5 years 5 months 3 weeks ago Saturday, October 06 2018 Oct 6, 2018 October 06, 2018 9:00 AM October 06, 2018 in Pat Shingleton Column
By: Pat Shingleton:


Ampurdan is located in northeast Spain where intense winds blow from the Pyrenees. High pressure forces air through the mountain passes and warms by compression. Similar to California's Santa Ana winds, where wildfires burn because of these seasonal blasts, wind gusts reach 80 miles per hour.  Surrealist artist Salvador Dali had an unusual fascination with these winds, believing they could be utilized for an unusual purpose. Residents believed that the winds were so strong they could drive a man insane, referring to them as the "tramontane."  Prior to his death, nearly 30 years ago, Dali believed he could utilize this wind to power a pipe organ, which would be heard by residents throughout the area.  After his death, three Spanish entrepreneurs constructed a giant wind-powered organ originally designed by Dali. With $1.2 million, engineers at Ramon Llull University in Barcelona built two prototypes. A "wind accumulator" collected the mountain wind in a giant funnel that was pushed into a pressure regulator that blows through 500 pipes of the organ. The accumulator factors the winds unpredictability and permits the organ to "play itself" on windy days and lets the organist play it on calmer days. The organ was built near Dali's birthplace of Figueras. German composer Wolfgang Seifen first performed on the instrument in 2004. Finally, on October 13, 1917, 70,000 people gathered at Fatima, Portugal, to witness a miracle.

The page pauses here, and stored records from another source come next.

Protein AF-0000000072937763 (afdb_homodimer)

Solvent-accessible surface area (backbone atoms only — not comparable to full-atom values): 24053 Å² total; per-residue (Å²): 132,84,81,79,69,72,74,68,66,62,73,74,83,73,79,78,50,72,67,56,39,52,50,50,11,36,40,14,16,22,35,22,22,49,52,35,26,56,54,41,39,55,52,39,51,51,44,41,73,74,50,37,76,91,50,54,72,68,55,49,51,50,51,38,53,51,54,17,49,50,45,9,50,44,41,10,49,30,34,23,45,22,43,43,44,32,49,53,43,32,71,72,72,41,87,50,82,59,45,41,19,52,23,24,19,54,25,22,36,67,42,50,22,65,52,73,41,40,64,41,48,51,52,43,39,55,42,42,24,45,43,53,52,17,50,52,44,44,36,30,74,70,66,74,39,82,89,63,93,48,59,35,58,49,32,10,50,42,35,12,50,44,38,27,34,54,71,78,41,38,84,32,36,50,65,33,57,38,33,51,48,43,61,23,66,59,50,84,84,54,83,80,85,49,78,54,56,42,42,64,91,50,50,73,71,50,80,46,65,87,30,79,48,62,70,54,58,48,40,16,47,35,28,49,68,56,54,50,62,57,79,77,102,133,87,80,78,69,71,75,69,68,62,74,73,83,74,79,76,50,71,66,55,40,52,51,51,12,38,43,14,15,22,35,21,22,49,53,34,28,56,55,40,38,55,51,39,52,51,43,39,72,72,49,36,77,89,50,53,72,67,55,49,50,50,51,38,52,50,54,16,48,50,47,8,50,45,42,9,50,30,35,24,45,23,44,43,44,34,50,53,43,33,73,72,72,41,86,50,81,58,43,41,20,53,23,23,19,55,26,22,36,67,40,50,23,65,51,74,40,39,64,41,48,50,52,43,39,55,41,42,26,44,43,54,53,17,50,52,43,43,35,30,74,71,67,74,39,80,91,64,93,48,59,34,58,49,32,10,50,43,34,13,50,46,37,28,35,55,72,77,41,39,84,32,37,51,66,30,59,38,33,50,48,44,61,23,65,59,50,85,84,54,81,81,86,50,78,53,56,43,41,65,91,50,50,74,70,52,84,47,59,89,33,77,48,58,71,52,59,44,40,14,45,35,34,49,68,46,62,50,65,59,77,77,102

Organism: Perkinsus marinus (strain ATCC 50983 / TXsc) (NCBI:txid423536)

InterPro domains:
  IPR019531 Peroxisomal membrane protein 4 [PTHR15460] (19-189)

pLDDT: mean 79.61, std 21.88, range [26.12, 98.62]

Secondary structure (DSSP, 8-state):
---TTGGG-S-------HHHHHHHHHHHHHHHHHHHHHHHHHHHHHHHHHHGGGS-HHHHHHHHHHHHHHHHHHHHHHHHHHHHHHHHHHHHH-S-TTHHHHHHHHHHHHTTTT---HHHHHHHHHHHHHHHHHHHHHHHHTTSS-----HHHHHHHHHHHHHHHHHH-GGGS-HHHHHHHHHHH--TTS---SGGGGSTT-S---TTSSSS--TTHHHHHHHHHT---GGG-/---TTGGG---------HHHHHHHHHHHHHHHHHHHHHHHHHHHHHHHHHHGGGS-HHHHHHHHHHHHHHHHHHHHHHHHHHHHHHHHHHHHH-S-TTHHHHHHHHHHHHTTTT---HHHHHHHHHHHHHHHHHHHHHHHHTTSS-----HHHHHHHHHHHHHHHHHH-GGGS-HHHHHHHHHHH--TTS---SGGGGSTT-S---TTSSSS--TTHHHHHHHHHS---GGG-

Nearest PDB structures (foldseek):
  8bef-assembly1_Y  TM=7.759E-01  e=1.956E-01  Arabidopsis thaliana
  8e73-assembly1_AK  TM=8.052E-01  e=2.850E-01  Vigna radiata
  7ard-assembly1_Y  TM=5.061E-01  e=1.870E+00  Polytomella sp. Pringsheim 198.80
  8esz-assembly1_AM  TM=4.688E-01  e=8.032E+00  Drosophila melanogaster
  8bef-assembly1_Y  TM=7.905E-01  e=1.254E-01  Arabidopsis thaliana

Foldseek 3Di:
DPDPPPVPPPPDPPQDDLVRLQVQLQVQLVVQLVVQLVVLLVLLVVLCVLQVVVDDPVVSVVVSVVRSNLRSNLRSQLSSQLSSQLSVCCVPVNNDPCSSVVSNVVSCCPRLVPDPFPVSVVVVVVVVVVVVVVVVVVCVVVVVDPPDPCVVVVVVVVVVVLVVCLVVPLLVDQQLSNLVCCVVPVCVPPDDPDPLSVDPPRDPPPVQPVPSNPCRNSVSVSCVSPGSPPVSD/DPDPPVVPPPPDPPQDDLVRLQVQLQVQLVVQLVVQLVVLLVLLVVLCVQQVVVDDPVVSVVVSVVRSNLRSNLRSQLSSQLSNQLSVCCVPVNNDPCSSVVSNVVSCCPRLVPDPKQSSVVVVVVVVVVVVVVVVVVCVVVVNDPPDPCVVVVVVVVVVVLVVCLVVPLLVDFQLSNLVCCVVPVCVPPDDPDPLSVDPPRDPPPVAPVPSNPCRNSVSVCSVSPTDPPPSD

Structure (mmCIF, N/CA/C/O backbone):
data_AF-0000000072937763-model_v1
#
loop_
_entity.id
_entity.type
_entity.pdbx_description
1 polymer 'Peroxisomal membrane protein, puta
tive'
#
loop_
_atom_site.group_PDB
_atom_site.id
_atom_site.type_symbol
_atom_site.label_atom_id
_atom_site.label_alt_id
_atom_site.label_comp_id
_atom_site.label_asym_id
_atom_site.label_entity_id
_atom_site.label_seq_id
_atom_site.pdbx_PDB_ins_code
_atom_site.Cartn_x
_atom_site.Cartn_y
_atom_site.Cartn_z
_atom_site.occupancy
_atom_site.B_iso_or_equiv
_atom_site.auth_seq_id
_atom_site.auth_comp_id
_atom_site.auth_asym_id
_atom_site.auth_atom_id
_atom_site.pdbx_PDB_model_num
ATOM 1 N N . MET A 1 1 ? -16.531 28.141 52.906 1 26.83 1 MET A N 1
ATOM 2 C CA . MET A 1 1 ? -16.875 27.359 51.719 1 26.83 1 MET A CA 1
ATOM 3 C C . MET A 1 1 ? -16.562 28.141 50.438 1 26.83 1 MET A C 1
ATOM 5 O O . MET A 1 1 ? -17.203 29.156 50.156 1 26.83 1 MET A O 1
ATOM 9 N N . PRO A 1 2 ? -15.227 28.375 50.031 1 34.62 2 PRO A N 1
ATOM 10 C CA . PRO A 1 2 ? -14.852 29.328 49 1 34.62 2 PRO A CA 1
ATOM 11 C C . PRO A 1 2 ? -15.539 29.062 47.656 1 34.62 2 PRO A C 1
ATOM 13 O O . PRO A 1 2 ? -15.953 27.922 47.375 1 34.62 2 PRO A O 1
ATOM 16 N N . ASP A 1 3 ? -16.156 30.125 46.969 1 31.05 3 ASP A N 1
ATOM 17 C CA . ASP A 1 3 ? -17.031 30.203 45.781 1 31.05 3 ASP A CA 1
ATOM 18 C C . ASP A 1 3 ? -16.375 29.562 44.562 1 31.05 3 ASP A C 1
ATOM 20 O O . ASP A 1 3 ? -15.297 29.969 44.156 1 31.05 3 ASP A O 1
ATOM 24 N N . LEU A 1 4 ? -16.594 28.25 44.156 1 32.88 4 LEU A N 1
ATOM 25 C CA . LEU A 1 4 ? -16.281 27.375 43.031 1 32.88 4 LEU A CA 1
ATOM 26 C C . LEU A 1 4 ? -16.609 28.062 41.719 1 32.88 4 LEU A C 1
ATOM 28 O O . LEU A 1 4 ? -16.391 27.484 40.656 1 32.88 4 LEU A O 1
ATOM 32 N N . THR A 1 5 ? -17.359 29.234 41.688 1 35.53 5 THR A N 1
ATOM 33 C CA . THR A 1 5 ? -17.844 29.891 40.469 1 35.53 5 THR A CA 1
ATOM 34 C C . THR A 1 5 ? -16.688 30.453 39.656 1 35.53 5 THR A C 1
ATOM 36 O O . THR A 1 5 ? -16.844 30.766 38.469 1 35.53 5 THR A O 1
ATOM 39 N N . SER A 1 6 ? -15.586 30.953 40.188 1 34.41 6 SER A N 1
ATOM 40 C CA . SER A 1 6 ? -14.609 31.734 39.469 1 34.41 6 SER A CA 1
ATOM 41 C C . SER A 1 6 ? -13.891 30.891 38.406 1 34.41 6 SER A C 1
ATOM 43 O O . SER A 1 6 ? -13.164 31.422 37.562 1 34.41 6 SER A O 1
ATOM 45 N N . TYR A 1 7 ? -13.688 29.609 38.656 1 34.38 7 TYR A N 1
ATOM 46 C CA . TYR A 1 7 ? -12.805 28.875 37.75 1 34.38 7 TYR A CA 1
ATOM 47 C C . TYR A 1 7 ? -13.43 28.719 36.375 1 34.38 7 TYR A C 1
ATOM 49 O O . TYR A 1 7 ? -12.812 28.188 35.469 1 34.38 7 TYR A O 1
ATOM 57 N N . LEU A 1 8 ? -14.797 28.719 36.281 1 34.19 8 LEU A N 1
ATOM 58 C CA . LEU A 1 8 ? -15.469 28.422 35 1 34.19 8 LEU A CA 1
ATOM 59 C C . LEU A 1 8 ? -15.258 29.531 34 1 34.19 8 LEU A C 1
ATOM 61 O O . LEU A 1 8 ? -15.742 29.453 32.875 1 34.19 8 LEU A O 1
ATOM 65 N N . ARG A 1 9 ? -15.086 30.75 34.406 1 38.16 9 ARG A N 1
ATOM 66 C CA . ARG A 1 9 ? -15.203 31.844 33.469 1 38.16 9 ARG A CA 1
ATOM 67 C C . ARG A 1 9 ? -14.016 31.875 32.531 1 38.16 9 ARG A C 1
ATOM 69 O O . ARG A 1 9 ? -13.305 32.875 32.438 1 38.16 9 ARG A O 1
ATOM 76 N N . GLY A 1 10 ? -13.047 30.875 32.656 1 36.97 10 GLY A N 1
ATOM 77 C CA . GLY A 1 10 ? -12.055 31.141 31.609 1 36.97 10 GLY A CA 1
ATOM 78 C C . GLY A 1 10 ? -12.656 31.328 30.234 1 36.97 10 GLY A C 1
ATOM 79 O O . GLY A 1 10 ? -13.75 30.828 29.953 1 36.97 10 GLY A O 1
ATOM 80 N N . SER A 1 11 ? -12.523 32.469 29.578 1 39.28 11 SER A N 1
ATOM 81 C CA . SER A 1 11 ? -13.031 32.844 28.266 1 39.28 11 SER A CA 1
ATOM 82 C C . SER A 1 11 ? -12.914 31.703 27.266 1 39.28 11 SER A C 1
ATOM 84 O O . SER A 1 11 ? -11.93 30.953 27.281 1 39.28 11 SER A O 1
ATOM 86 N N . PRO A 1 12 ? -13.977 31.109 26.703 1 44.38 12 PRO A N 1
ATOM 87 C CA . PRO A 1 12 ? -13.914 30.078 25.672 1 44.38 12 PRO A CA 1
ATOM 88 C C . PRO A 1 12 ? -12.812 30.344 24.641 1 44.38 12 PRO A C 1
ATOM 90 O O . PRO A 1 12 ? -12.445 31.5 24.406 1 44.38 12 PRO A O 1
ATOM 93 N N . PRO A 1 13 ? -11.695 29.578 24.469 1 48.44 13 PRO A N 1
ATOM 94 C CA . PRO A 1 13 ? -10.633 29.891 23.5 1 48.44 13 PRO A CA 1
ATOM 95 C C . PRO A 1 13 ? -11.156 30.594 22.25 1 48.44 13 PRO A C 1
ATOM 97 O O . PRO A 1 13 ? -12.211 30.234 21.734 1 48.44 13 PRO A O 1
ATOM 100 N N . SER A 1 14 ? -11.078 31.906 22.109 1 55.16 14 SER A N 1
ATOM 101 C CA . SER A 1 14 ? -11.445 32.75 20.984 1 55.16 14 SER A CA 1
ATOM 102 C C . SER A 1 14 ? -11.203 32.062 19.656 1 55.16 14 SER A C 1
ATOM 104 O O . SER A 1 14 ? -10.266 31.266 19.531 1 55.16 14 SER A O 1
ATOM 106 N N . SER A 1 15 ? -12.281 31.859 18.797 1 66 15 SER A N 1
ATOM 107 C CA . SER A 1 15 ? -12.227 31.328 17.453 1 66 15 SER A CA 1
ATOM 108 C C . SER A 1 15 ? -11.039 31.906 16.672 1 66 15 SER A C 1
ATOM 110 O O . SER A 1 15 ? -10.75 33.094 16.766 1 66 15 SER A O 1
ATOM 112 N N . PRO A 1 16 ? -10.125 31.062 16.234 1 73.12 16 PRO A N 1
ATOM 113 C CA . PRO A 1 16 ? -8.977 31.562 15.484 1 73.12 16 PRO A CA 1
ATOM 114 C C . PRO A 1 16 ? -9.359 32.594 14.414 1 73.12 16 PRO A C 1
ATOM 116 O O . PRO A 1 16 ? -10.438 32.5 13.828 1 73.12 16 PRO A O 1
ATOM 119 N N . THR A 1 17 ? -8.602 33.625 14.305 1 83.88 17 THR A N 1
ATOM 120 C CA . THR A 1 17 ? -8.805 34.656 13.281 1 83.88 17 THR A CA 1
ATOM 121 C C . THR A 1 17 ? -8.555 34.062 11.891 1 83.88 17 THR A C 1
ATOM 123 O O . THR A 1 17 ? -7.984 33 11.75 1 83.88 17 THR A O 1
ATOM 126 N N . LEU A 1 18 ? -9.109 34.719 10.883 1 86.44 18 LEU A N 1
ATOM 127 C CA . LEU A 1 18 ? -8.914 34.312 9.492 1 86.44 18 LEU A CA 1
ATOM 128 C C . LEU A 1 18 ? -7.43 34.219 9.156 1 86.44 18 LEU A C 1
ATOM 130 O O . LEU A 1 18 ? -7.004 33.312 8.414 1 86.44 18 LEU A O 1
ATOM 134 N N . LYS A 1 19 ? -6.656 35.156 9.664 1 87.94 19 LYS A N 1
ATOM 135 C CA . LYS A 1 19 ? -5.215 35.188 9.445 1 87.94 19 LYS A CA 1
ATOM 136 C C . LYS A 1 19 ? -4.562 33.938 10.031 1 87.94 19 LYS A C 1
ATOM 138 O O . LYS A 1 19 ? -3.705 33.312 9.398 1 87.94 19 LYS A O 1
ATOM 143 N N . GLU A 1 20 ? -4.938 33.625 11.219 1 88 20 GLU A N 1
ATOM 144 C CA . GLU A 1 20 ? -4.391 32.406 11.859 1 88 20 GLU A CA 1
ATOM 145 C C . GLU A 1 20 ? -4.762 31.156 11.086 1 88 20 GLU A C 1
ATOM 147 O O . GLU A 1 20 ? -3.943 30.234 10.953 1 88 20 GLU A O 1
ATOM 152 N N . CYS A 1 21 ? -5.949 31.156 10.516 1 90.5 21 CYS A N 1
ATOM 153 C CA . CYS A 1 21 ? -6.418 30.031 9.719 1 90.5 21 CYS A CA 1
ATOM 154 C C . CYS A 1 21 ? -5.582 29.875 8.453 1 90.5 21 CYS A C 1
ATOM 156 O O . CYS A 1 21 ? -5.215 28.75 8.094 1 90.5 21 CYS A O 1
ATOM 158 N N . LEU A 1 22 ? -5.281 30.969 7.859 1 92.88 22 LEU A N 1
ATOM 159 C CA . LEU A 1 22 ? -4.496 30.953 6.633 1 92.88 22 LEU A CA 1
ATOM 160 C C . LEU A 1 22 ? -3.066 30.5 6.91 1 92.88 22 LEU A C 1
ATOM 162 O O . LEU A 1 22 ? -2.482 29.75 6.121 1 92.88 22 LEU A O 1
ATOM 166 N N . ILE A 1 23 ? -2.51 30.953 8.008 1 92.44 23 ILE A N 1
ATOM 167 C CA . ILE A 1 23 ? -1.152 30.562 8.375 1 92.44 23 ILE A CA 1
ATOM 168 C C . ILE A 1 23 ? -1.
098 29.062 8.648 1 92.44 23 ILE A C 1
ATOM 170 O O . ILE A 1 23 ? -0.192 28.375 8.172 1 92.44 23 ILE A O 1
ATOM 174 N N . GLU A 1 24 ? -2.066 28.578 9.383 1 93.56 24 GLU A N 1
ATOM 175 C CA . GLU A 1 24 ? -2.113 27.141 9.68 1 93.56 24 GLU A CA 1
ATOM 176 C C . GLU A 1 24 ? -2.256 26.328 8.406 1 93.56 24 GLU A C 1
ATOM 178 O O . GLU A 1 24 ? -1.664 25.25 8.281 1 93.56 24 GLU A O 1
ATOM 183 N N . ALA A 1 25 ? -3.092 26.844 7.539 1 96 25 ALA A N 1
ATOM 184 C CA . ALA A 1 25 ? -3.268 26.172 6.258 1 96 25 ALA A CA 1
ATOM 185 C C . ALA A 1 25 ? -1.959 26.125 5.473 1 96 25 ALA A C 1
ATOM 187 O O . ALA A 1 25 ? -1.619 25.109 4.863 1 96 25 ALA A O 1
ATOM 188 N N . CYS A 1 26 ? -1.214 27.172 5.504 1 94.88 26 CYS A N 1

They testified that the sun became detached from the sky, rolling right and left as if it were falling upon the earth.  Lucia Santos and her two cousins Francisco and Jacinta Marto testified that five months earlier the Virgin Mary appeared to the three young children as they were the only ones to witness her that day.  During this solar phenomena Father Ignatius Pereira, who was nine years of age at the time, reported that objects around them reflected colors of the rainbow and after ten minutes the sun returned its original location, but without brilliance. Monsignor Quareman noted that what appeared to be white flower petals fell and disappeared before landing.